Innerstanding


"I am 80.  So now I take chances I never took before...now I let go
and enjoy myself and to hell with everything except the music."
Arthur Rubenstein


Innerstanding is a word originally used in alchemy.
It refers to intuitive comprehension as distinguished from knowledge or understanding through analysis or logic.  It is what we would probably call intuition today.  But innerstanding is a little different and perhaps more essential to creativity.  The adept or student of alchemy, by studying ancient texts and principles, learned not only factual data about mixing chemicals, but also something primary about his or her inner life.  You could not be an alchemist – not a successful one anyway – without going on a journey of personal discovery.  Learning the craft was both about the outer facts and the inner truth.  Alchemy had as much to do with psychology as chemistry.

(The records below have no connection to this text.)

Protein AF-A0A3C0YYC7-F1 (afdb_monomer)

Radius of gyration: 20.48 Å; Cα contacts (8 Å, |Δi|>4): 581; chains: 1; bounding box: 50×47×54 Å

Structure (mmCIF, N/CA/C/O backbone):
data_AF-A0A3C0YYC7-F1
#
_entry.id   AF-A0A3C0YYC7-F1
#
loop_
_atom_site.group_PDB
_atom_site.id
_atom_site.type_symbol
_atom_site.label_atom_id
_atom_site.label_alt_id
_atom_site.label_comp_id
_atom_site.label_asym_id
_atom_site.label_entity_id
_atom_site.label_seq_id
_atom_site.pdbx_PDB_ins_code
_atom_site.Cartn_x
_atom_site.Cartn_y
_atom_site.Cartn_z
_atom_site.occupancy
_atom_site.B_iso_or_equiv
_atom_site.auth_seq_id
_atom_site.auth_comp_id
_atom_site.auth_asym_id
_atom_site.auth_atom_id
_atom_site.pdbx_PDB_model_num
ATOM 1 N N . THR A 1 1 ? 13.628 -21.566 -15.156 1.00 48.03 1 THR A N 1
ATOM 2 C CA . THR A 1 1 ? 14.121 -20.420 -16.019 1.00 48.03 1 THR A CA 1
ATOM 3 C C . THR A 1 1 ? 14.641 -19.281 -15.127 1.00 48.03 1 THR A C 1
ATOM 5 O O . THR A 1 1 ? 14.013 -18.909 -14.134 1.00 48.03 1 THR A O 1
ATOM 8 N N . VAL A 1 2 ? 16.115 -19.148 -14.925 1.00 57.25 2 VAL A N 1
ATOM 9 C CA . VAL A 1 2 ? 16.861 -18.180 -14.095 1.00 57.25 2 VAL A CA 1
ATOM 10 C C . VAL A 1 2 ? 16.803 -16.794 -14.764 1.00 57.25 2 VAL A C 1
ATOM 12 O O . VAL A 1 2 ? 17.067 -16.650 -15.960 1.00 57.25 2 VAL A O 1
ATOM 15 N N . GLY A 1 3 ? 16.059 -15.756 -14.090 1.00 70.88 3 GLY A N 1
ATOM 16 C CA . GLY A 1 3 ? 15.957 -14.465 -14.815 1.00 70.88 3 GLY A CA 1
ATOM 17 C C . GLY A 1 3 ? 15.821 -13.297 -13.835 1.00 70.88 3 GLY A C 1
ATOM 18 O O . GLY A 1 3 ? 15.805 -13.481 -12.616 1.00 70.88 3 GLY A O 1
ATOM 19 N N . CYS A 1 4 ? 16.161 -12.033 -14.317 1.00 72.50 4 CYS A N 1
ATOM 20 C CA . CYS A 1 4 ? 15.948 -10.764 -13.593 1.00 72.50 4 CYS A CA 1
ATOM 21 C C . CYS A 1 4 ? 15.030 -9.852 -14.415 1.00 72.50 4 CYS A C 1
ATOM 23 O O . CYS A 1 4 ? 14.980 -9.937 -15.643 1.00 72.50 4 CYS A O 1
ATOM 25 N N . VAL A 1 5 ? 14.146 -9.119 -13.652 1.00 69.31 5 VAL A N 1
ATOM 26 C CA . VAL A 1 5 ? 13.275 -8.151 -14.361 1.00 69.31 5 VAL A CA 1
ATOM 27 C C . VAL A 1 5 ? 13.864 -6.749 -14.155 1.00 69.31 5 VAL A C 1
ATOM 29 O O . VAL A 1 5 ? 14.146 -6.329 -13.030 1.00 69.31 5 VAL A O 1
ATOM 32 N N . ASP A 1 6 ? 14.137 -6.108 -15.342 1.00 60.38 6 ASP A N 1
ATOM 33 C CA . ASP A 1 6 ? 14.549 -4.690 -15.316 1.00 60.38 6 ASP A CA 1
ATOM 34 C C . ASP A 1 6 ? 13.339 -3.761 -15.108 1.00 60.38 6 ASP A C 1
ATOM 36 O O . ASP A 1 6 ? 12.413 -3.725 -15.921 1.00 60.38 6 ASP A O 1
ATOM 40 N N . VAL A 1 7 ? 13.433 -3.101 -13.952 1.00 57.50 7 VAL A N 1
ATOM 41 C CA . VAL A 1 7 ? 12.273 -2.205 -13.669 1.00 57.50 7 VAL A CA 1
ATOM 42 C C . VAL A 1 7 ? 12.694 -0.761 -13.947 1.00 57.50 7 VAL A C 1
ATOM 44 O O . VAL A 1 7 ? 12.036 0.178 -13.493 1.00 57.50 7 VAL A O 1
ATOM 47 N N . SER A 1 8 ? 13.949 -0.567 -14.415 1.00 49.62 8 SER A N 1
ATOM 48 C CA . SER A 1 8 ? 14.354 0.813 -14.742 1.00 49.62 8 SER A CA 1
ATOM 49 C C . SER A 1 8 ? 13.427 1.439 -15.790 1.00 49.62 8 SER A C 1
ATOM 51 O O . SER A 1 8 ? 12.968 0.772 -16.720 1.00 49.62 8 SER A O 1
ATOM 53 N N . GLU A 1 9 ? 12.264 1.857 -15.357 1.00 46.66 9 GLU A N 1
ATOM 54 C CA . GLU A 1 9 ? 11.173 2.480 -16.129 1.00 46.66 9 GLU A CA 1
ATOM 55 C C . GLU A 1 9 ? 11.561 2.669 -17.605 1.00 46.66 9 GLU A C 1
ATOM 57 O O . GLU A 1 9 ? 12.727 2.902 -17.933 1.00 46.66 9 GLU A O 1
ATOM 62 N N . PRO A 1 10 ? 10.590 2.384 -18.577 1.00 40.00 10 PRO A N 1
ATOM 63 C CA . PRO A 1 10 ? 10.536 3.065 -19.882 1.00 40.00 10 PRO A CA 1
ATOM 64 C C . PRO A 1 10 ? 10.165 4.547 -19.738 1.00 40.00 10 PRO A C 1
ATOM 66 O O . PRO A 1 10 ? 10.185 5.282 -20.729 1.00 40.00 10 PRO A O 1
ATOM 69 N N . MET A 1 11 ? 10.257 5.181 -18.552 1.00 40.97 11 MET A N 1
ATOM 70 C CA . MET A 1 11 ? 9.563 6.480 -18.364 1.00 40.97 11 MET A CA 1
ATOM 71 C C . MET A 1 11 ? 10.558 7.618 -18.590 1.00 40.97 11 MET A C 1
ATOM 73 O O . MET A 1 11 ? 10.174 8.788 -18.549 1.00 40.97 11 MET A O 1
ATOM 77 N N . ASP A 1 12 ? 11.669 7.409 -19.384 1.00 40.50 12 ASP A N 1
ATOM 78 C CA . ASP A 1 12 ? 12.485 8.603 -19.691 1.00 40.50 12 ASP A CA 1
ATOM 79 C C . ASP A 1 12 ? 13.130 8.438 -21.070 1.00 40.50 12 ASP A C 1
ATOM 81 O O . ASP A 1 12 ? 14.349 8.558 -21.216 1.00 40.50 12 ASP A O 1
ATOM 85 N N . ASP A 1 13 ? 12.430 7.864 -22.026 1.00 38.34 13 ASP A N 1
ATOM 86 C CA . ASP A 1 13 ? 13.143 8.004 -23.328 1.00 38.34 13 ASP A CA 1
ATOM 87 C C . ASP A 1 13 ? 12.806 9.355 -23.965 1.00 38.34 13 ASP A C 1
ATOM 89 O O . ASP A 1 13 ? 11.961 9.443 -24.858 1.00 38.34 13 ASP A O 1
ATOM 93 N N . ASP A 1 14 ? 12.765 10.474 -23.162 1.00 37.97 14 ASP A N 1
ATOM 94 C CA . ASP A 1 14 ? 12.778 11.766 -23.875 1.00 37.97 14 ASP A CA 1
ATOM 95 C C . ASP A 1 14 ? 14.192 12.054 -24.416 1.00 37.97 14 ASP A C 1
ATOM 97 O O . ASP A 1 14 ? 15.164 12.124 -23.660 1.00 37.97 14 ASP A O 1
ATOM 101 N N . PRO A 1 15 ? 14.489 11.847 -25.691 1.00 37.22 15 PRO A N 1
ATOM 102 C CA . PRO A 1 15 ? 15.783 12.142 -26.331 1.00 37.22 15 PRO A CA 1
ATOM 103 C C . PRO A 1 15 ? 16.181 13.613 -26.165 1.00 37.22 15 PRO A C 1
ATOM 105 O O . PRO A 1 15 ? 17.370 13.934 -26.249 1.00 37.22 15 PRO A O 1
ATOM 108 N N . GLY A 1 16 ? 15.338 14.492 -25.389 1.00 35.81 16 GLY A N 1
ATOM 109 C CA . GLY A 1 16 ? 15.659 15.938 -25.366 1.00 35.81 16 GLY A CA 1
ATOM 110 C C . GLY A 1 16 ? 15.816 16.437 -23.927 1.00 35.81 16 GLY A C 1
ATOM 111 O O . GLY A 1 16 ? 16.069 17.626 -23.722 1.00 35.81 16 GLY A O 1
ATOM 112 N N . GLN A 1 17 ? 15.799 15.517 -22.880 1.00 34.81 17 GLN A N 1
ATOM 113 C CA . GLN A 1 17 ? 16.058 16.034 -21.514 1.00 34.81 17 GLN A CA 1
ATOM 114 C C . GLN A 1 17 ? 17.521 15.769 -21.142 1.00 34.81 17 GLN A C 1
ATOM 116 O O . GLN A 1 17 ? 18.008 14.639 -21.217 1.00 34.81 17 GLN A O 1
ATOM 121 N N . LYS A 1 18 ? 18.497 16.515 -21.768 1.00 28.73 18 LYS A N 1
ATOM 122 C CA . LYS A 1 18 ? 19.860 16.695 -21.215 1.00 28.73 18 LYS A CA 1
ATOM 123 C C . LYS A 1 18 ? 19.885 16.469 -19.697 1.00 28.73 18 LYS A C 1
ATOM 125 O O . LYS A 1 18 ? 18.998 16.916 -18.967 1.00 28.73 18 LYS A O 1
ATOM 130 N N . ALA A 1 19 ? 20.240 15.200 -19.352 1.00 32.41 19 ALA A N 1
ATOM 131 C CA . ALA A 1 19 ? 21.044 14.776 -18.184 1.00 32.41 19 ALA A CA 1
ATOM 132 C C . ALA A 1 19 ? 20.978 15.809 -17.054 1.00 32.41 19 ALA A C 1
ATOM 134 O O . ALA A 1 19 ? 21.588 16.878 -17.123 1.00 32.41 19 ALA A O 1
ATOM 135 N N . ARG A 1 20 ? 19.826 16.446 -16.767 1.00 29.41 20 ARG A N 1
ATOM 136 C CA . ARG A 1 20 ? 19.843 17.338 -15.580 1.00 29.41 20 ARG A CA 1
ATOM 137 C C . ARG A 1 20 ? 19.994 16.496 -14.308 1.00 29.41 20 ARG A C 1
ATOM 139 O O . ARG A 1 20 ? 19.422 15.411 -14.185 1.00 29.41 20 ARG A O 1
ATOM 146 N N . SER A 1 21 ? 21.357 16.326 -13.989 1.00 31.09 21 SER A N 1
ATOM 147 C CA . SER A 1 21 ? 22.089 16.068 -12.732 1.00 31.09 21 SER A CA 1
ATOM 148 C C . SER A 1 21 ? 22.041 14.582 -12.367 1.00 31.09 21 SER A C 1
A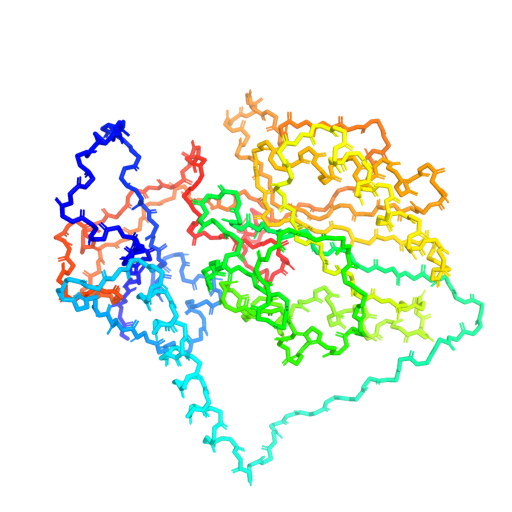TOM 150 O O . SER A 1 21 ? 21.017 14.066 -11.913 1.00 31.09 21 SER A O 1
ATOM 152 N N . ARG A 1 22 ? 22.473 13.766 -13.367 1.00 36.50 22 ARG A N 1
ATOM 153 C CA . ARG A 1 22 ? 22.751 12.341 -13.055 1.00 36.50 22 ARG A CA 1
ATOM 154 C C . ARG A 1 22 ? 23.910 12.237 -12.061 1.00 36.50 22 ARG A C 1
ATOM 156 O O . ARG A 1 22 ? 24.974 12.830 -12.250 1.00 36.50 22 ARG A O 1
ATOM 163 N N . SER A 1 23 ? 23.700 12.624 -10.761 1.00 27.20 23 SER A N 1
ATOM 164 C CA . SER A 1 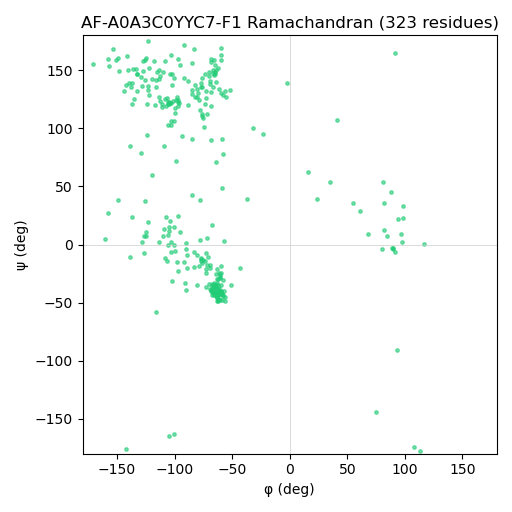23 ? 24.763 12.151 -9.848 1.00 27.20 23 SER A CA 1
ATOM 165 C C . SER A 1 23 ? 25.339 10.800 -10.315 1.00 27.20 23 SER A C 1
ATOM 167 O O . SER A 1 23 ? 24.604 9.901 -10.729 1.00 27.20 23 SER A O 1
ATOM 169 N N . PRO A 1 24 ? 26.482 10.715 -10.967 1.00 24.95 24 PRO A N 1
ATOM 170 C CA . PRO A 1 24 ? 27.237 9.521 -11.379 1.00 24.95 24 PRO A CA 1
ATOM 171 C C . PRO A 1 24 ? 27.154 8.402 -10.330 1.00 24.95 24 PRO A C 1
ATOM 173 O O . PRO A 1 24 ? 27.412 7.241 -10.656 1.00 24.95 24 PRO A O 1
ATOM 176 N N . GLY A 1 25 ? 25.950 8.192 -9.680 1.00 31.97 25 GLY A N 1
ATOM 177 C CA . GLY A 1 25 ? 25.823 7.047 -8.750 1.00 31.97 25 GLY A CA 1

This is a good word to keep in mind…and a good ingredient to add to the Ingenarium mix.  Creative work, after all, is not just a process of making new things; it is a process that alters the individual as well.  It is about growing and knowing as much as it is about doing and making.  To be a creative person is to explore one’s own capacities and the world and our place in it.
Innerstanding means having a sense of one’s own strengths and weaknesses, talents and challenges, and the way our life experiences have shaped our beliefs.  Very often an ability to turn problems into projects relies on just this kind of innerstanding.  Inventor and designer Buckminster Fuller, for example, always claimed that his poor eyesight was one of his secret strengths.  He wrote: “I was born cross-eyed.  I could see only large patterns…Lenses fully corrected my vision.  Despite my new ability to apprehend details, my childhood’s spontaneous dependence only upon big patterns has persisted.”
This ability to turn weaknesses into assets is an important part of the creative process.  But it also suggests that one has to have – or develop – a sense of oneself in relation to the problems that are worth solving.  This is true for any creative pursuit whether in engineering, science, or art.  Or even just living a full life.
Innerstanding gives us a sense of who we are and what we can do.

Part of this internal awareness includes a willingness to identify ourselves in certain ways.  One of the most common attitudes of creative people is that they tend to think of themselves as creative.  Whether this is the result of an inherent belief or family support or even an artificial posture is irrelevant.  It is the identification with a creative life as a deep innerstanding that helps propel us through the rough terrain of innovation.  The painter Larry Rivers wrote:  “I produce art, I make art.  Is it out of some overall interest in art, or is it just a constant concern with myself as an artist, having been identified as an artist, and continuing that identity?”  In other words, being or thinking of oneself as a creative person is crucial to actually functioning as one.

And yet, just as with the alchemists, there is another side to this coin.

Innerstanding requires a kind of selfish probing of one’s own inner being but it also calls on us to be selfness too.  It is easy to think of creativity as ego-centered, focusing on unique skills and talents and goals.  But that is never enough because creative people do what they do in a complex world of others.  In this sense, innerstanding also includes a selfless sensitivity to the world at large, to other people and their needs.  The alchemists were trying to improve themselves but also trying to change the world.  Empathy, awareness, sympathy, consideration…these are all part of innerstanding too.  Artists who communicate, engineers who improve, scientists who solve, innovators who design…these people are not simply following inner muses; they are also aware of and trying to reduce the suffering in the world. 
And that awareness is no small thing to have in our Ingenarium.